Data for analysis |
# # # #

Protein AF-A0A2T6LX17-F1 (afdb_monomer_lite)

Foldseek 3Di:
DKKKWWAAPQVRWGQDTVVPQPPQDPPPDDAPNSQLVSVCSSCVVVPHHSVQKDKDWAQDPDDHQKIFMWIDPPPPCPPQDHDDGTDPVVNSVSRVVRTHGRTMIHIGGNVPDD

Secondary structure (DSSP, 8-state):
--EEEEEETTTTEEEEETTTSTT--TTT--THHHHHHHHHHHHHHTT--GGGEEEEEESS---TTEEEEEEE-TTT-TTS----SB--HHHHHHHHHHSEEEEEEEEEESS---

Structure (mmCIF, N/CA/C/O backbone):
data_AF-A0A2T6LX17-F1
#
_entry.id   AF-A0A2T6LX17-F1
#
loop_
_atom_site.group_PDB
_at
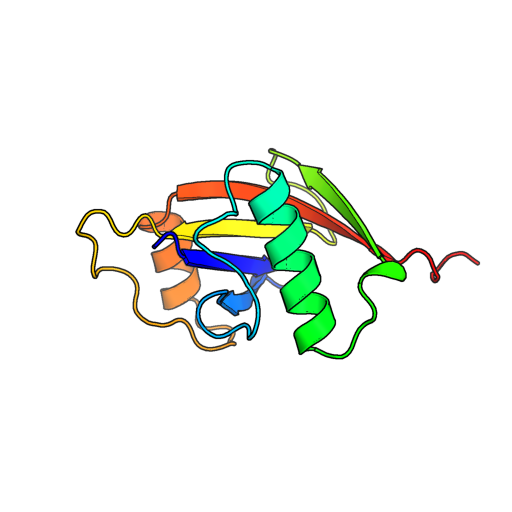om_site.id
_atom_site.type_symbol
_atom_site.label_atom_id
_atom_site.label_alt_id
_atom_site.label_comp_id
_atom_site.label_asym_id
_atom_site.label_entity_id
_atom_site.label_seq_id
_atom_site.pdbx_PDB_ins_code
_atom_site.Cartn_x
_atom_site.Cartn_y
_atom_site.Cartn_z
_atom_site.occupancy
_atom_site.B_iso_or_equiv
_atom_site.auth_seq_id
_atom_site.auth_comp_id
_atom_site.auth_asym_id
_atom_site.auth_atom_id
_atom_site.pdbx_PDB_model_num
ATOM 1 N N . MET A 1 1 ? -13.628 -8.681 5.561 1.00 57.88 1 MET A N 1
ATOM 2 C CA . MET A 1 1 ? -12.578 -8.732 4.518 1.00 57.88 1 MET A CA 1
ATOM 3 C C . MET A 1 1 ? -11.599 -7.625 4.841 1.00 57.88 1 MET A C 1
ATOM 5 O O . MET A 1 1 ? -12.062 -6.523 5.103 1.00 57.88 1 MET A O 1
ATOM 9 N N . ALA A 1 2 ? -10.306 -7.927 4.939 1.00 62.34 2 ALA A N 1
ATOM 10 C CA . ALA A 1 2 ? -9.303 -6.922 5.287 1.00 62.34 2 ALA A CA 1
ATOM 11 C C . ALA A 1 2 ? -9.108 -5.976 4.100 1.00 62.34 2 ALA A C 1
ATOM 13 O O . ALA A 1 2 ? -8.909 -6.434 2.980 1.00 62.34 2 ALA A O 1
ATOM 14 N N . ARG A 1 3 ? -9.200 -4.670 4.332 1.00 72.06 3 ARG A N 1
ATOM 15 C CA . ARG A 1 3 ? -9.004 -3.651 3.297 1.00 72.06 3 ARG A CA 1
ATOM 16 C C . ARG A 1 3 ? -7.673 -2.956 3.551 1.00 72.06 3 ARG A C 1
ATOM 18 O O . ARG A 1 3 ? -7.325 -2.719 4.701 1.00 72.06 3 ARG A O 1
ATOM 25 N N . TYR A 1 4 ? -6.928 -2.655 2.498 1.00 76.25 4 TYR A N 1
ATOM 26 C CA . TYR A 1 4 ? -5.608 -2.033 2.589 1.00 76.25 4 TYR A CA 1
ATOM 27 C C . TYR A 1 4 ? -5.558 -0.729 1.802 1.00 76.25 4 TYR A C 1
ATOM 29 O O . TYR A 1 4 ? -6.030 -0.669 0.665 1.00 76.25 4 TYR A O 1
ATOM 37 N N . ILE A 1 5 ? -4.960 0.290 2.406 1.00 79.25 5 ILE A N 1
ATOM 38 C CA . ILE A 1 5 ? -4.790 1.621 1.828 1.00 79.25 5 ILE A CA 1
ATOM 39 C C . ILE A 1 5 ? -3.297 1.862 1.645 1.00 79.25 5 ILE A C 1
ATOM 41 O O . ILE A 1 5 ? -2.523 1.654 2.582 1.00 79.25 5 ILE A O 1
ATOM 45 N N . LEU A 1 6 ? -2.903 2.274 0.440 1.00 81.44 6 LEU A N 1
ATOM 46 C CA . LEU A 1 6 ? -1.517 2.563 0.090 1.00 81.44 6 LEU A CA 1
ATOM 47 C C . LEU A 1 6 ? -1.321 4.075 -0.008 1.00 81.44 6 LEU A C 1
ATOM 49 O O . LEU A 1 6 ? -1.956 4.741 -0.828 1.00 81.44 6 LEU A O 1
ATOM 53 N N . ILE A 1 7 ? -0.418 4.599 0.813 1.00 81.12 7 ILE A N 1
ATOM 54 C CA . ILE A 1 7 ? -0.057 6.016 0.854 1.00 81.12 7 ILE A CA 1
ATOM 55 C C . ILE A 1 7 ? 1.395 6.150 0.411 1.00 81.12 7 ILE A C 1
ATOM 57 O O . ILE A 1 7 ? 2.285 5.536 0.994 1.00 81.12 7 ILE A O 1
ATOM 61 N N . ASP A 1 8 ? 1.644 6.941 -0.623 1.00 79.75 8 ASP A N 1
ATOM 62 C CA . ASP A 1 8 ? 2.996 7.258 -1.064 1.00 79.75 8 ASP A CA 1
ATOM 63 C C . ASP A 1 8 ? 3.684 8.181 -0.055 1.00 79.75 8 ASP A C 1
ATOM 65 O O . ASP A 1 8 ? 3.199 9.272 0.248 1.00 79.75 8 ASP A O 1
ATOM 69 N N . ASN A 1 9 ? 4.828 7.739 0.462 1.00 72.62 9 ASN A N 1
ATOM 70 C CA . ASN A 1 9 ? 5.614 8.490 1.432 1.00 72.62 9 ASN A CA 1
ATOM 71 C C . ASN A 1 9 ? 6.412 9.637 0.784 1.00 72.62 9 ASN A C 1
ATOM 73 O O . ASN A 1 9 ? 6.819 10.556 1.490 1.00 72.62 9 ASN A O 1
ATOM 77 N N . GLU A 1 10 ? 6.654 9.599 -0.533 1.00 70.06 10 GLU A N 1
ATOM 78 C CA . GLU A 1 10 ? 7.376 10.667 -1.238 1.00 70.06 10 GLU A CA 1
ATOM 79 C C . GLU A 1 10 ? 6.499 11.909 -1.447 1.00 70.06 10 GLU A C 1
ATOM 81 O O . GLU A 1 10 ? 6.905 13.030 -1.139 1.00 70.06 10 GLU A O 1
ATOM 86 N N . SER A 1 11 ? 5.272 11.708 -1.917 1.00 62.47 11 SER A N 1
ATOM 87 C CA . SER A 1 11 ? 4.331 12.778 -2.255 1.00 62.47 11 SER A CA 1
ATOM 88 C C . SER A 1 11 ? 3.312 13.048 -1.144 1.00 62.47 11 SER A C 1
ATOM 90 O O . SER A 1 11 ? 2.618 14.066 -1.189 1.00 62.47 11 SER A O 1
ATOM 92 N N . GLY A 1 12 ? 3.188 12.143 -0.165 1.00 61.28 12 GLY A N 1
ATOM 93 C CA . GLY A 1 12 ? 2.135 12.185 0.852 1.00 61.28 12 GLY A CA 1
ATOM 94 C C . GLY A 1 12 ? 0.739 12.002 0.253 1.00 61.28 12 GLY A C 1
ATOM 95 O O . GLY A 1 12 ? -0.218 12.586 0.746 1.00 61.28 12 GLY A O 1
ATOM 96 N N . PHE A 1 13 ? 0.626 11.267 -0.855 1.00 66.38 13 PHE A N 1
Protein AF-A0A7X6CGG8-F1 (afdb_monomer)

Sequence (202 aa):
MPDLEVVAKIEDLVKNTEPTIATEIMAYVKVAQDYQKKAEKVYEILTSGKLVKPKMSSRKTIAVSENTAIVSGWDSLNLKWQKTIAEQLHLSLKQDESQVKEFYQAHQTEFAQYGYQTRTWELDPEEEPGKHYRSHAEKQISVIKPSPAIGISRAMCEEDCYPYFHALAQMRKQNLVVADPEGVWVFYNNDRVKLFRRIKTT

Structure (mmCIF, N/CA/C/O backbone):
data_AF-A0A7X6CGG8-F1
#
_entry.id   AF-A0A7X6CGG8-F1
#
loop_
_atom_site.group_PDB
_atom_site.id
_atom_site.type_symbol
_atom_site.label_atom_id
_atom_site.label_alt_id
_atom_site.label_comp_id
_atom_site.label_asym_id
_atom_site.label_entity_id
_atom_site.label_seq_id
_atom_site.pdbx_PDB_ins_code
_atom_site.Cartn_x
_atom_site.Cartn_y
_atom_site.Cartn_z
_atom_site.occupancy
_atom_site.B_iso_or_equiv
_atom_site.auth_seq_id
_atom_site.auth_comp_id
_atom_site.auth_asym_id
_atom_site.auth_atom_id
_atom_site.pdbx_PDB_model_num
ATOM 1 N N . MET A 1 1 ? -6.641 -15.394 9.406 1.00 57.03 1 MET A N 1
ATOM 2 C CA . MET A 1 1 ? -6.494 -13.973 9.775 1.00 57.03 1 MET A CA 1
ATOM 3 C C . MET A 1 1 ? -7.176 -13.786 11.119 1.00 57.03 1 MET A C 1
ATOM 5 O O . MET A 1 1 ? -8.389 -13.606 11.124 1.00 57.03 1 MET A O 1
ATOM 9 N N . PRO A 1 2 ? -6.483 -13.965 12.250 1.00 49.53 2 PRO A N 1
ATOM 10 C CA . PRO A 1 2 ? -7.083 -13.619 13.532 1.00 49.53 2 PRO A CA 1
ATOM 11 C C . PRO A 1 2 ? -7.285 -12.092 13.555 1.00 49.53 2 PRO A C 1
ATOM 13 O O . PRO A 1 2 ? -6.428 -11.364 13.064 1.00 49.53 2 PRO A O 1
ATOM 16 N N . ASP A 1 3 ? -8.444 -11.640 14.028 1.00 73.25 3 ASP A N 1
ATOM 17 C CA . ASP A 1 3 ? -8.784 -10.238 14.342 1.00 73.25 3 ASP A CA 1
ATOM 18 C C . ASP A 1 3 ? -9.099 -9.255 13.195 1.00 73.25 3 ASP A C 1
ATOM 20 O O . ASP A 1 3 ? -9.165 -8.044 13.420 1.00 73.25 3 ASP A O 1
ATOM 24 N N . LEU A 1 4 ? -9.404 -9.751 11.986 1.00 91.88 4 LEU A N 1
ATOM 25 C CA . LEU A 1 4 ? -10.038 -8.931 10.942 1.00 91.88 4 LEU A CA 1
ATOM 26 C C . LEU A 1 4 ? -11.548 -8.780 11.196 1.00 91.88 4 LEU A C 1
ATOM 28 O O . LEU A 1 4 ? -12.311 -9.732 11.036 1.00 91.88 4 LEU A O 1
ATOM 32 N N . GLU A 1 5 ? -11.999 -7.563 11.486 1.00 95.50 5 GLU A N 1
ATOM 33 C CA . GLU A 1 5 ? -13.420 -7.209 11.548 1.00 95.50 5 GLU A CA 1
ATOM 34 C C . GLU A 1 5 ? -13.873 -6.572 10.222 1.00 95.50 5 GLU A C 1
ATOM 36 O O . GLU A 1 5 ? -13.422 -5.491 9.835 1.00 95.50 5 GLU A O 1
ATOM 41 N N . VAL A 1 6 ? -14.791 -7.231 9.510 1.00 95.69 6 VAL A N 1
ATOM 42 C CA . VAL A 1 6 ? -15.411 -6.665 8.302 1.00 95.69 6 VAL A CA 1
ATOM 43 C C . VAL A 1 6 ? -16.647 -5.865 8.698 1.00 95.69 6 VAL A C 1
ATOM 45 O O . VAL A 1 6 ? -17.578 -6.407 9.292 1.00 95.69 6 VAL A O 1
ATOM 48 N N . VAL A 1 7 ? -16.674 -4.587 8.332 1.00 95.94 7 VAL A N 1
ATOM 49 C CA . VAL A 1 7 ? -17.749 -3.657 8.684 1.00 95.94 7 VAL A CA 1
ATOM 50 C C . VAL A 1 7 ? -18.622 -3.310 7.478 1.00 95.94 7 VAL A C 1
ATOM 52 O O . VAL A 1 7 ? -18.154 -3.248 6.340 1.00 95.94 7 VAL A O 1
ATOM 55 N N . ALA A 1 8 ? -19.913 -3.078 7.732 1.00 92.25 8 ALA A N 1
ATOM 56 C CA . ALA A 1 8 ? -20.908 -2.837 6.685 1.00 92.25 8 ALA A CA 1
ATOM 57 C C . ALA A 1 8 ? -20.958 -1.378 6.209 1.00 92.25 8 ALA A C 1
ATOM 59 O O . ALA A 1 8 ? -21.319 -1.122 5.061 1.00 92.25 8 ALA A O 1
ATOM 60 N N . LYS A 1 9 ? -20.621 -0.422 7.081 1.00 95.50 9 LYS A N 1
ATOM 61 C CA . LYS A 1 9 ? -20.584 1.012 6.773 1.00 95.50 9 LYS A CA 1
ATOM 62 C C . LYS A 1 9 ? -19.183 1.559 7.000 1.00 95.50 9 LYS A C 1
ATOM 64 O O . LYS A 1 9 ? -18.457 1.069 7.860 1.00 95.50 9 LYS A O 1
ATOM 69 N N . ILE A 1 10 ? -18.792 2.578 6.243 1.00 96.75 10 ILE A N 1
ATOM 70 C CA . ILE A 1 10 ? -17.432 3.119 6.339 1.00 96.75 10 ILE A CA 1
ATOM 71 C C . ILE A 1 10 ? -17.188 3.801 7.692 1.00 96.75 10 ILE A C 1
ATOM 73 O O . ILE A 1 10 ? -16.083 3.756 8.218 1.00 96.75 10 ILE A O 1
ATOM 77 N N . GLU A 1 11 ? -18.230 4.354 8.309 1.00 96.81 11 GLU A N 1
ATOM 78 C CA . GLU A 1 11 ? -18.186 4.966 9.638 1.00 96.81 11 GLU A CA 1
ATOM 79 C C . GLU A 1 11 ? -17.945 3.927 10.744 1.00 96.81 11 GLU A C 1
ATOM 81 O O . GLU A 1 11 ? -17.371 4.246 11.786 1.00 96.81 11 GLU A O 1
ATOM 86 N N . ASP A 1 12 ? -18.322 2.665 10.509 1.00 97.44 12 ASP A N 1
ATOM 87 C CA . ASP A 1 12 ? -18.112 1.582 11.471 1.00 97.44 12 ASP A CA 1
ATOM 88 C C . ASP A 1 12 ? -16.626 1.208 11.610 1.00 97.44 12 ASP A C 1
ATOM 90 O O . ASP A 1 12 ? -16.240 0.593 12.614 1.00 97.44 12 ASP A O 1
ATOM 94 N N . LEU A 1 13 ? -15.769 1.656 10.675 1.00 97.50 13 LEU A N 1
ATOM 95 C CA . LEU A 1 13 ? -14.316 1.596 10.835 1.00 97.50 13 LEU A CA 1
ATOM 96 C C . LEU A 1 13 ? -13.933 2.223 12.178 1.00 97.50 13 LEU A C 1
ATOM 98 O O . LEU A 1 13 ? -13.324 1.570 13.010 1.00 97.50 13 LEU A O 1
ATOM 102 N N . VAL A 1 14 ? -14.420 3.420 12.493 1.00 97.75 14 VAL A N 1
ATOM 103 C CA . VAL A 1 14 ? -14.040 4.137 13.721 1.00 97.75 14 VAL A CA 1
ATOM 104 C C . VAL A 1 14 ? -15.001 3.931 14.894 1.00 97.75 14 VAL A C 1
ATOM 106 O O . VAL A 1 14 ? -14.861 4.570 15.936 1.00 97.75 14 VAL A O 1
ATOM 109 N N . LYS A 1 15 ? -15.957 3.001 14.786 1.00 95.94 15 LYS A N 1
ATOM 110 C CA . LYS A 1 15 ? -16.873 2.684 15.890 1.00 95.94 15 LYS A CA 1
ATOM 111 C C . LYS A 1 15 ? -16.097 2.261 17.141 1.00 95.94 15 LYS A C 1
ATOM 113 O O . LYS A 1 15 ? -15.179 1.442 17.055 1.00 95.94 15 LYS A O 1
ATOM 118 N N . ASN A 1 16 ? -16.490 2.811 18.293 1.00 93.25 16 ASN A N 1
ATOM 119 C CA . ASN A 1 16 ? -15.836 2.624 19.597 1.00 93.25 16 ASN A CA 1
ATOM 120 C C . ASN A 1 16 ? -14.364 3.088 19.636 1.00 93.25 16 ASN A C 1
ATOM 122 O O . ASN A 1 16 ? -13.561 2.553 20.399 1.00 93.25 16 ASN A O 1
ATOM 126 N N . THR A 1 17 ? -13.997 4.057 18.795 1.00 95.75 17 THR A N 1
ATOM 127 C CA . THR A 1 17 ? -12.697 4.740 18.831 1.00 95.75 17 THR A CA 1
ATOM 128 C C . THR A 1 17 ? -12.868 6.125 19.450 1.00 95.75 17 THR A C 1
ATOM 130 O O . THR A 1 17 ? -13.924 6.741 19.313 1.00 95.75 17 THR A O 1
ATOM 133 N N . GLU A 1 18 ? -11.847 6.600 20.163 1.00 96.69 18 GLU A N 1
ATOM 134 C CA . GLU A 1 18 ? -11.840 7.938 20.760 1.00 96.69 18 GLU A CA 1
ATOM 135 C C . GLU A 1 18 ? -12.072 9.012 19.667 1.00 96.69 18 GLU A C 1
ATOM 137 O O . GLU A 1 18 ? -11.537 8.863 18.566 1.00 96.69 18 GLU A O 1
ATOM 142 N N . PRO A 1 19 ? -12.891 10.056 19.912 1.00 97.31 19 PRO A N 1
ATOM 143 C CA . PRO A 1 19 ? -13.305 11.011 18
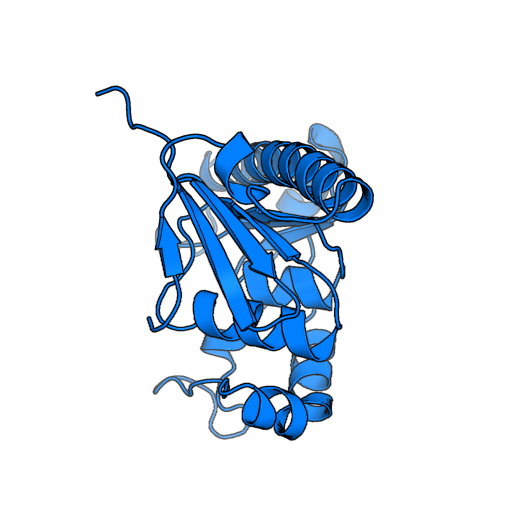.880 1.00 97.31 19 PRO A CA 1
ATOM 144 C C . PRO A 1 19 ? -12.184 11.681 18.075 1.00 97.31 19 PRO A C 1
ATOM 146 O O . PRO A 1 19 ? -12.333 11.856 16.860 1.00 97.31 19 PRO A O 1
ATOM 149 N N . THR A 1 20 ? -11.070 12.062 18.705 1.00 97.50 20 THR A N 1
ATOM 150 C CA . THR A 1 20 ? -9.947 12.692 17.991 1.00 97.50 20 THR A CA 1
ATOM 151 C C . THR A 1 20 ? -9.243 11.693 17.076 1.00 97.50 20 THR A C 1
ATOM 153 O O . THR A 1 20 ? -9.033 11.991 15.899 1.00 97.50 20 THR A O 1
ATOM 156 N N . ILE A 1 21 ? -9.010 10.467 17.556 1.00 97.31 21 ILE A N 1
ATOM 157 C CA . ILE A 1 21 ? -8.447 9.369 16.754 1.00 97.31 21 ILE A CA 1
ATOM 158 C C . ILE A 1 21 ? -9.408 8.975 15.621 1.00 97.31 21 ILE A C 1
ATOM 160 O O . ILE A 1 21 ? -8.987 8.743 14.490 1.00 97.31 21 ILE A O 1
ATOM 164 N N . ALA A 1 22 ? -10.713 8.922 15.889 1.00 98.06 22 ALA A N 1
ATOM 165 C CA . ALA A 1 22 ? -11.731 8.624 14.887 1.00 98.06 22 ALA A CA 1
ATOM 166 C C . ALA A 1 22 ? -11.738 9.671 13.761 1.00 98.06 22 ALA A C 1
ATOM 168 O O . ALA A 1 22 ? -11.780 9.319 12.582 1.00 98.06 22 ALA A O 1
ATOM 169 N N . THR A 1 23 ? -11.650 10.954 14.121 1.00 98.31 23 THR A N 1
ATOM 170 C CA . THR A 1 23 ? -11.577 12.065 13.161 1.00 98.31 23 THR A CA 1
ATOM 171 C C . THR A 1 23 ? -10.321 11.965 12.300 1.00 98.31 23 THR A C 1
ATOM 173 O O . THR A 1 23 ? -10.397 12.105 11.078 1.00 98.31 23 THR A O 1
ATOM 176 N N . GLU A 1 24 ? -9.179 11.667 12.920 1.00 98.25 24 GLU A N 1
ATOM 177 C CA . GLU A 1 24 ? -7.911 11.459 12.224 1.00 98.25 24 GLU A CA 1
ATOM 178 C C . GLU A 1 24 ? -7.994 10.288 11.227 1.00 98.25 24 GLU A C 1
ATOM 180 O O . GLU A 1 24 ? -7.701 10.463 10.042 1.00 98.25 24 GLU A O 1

# # # #

To do |
The answer is the lines above between the line holding "ATOM 18 O O" and the line holding "ATOM 78 C CA . GLU A 1 10", inclusive, each written out exactly, and no others.

Solution to the problem |
ATOM 18 O O . ARG A 1 3 ? -7.325 -2.719 4.701 1.00 72.06 3 ARG A O 1
ATOM 25 N N . TYR A 1 4 ? -6.928 -2.655 2.498 1.00 76.25 4 TYR A N 1
ATOM 26 C CA . TYR A 1 4 ? -5.608 -2.033 2.589 1.00 76.25 4 TYR A CA 1
ATOM 27 C C . TYR A 1 4 ? -5.558 -0.729 1.802 1.00 76.25 4 TYR A C 1
ATOM 29 O O . TYR A 1 4 ? -6.030 -0.669 0.665 1.00 76.25 4 TYR A O 1
ATOM 37 N N . ILE A 1 5 ? -4.960 0.290 2.406 1.00 79.25 5 ILE A N 1
ATOM 38 C CA . ILE A 1 5 ? -4.790 1.621 1.828 1.00 79.25 5 ILE A CA 1
ATOM 39 C C . ILE A 1 5 ? -3.297 1.862 1.645 1.00 79.25 5 ILE A C 1
ATOM 41 O O . ILE A 1 5 ? -2.523 1.654 2.582 1.00 79.25 5 ILE A O 1
ATOM 45 N N . LEU A 1 6 ? -2.903 2.274 0.440 1.00 81.44 6 LEU A N 1
ATOM 46 C CA . LEU A 1 6 ? -1.517 2.563 0.090 1.00 81.44 6 LEU A CA 1
ATOM 47 C C . LEU A 1 6 ? -1.321 4.075 -0.008 1.00 81.44 6 LEU A C 1
ATOM 49 O O . LEU A 1 6 ? -1.956 4.741 -0.828 1.00 81.44 6 LEU A O 1
ATOM 53 N N . ILE A 1 7 ? -0.418 4.599 0.813 1.00 81.12 7 ILE A N 1
ATOM 54 C CA . ILE A 1 7 ? -0.057 6.016 0.854 1.00 81.12 7 ILE A CA 1
ATOM 55 C C . ILE A 1 7 ? 1.395 6.150 0.411 1.00 81.12 7 ILE A C 1
ATOM 57 O O . ILE A 1 7 ? 2.285 5.536 0.994 1.00 81.12 7 ILE A O 1
ATOM 61 N N . ASP A 1 8 ? 1.644 6.941 -0.623 1.00 79.75 8 ASP A N 1
ATOM 62 C CA . ASP A 1 8 ? 2.996 7.258 -1.064 1.00 79.75 8 ASP A CA 1
ATOM 63 C C . ASP A 1 8 ? 3.684 8.181 -0.055 1.00 79.75 8 ASP A C 1
ATOM 65 O O . ASP A 1 8 ? 3.199 9.272 0.248 1.00 79.75 8 ASP A O 1
ATOM 69 N N . ASN A 1 9 ? 4.828 7.739 0.462 1.00 72.62 9 ASN A N 1
ATOM 70 C CA . ASN A 1 9 ? 5.614 8.490 1.432 1.00 72.62 9 ASN A CA 1
ATOM 71 C C . ASN A 1 9 ? 6.412 9.637 0.784 1.00 72.62 9 ASN A C 1
ATOM 73 O O . ASN A 1 9 ? 6.819 10.556 1.490 1.00 72.62 9 ASN A O 1
ATOM 77 N N . GLU A 1 10 ? 6.654 9.599 -0.533 1.00 70.06 10 GLU A N 1
ATOM 78 C CA . GLU A 1 10 ? 7.376 10.667 -1.238 1.00 70.06 10 GLU A CA 1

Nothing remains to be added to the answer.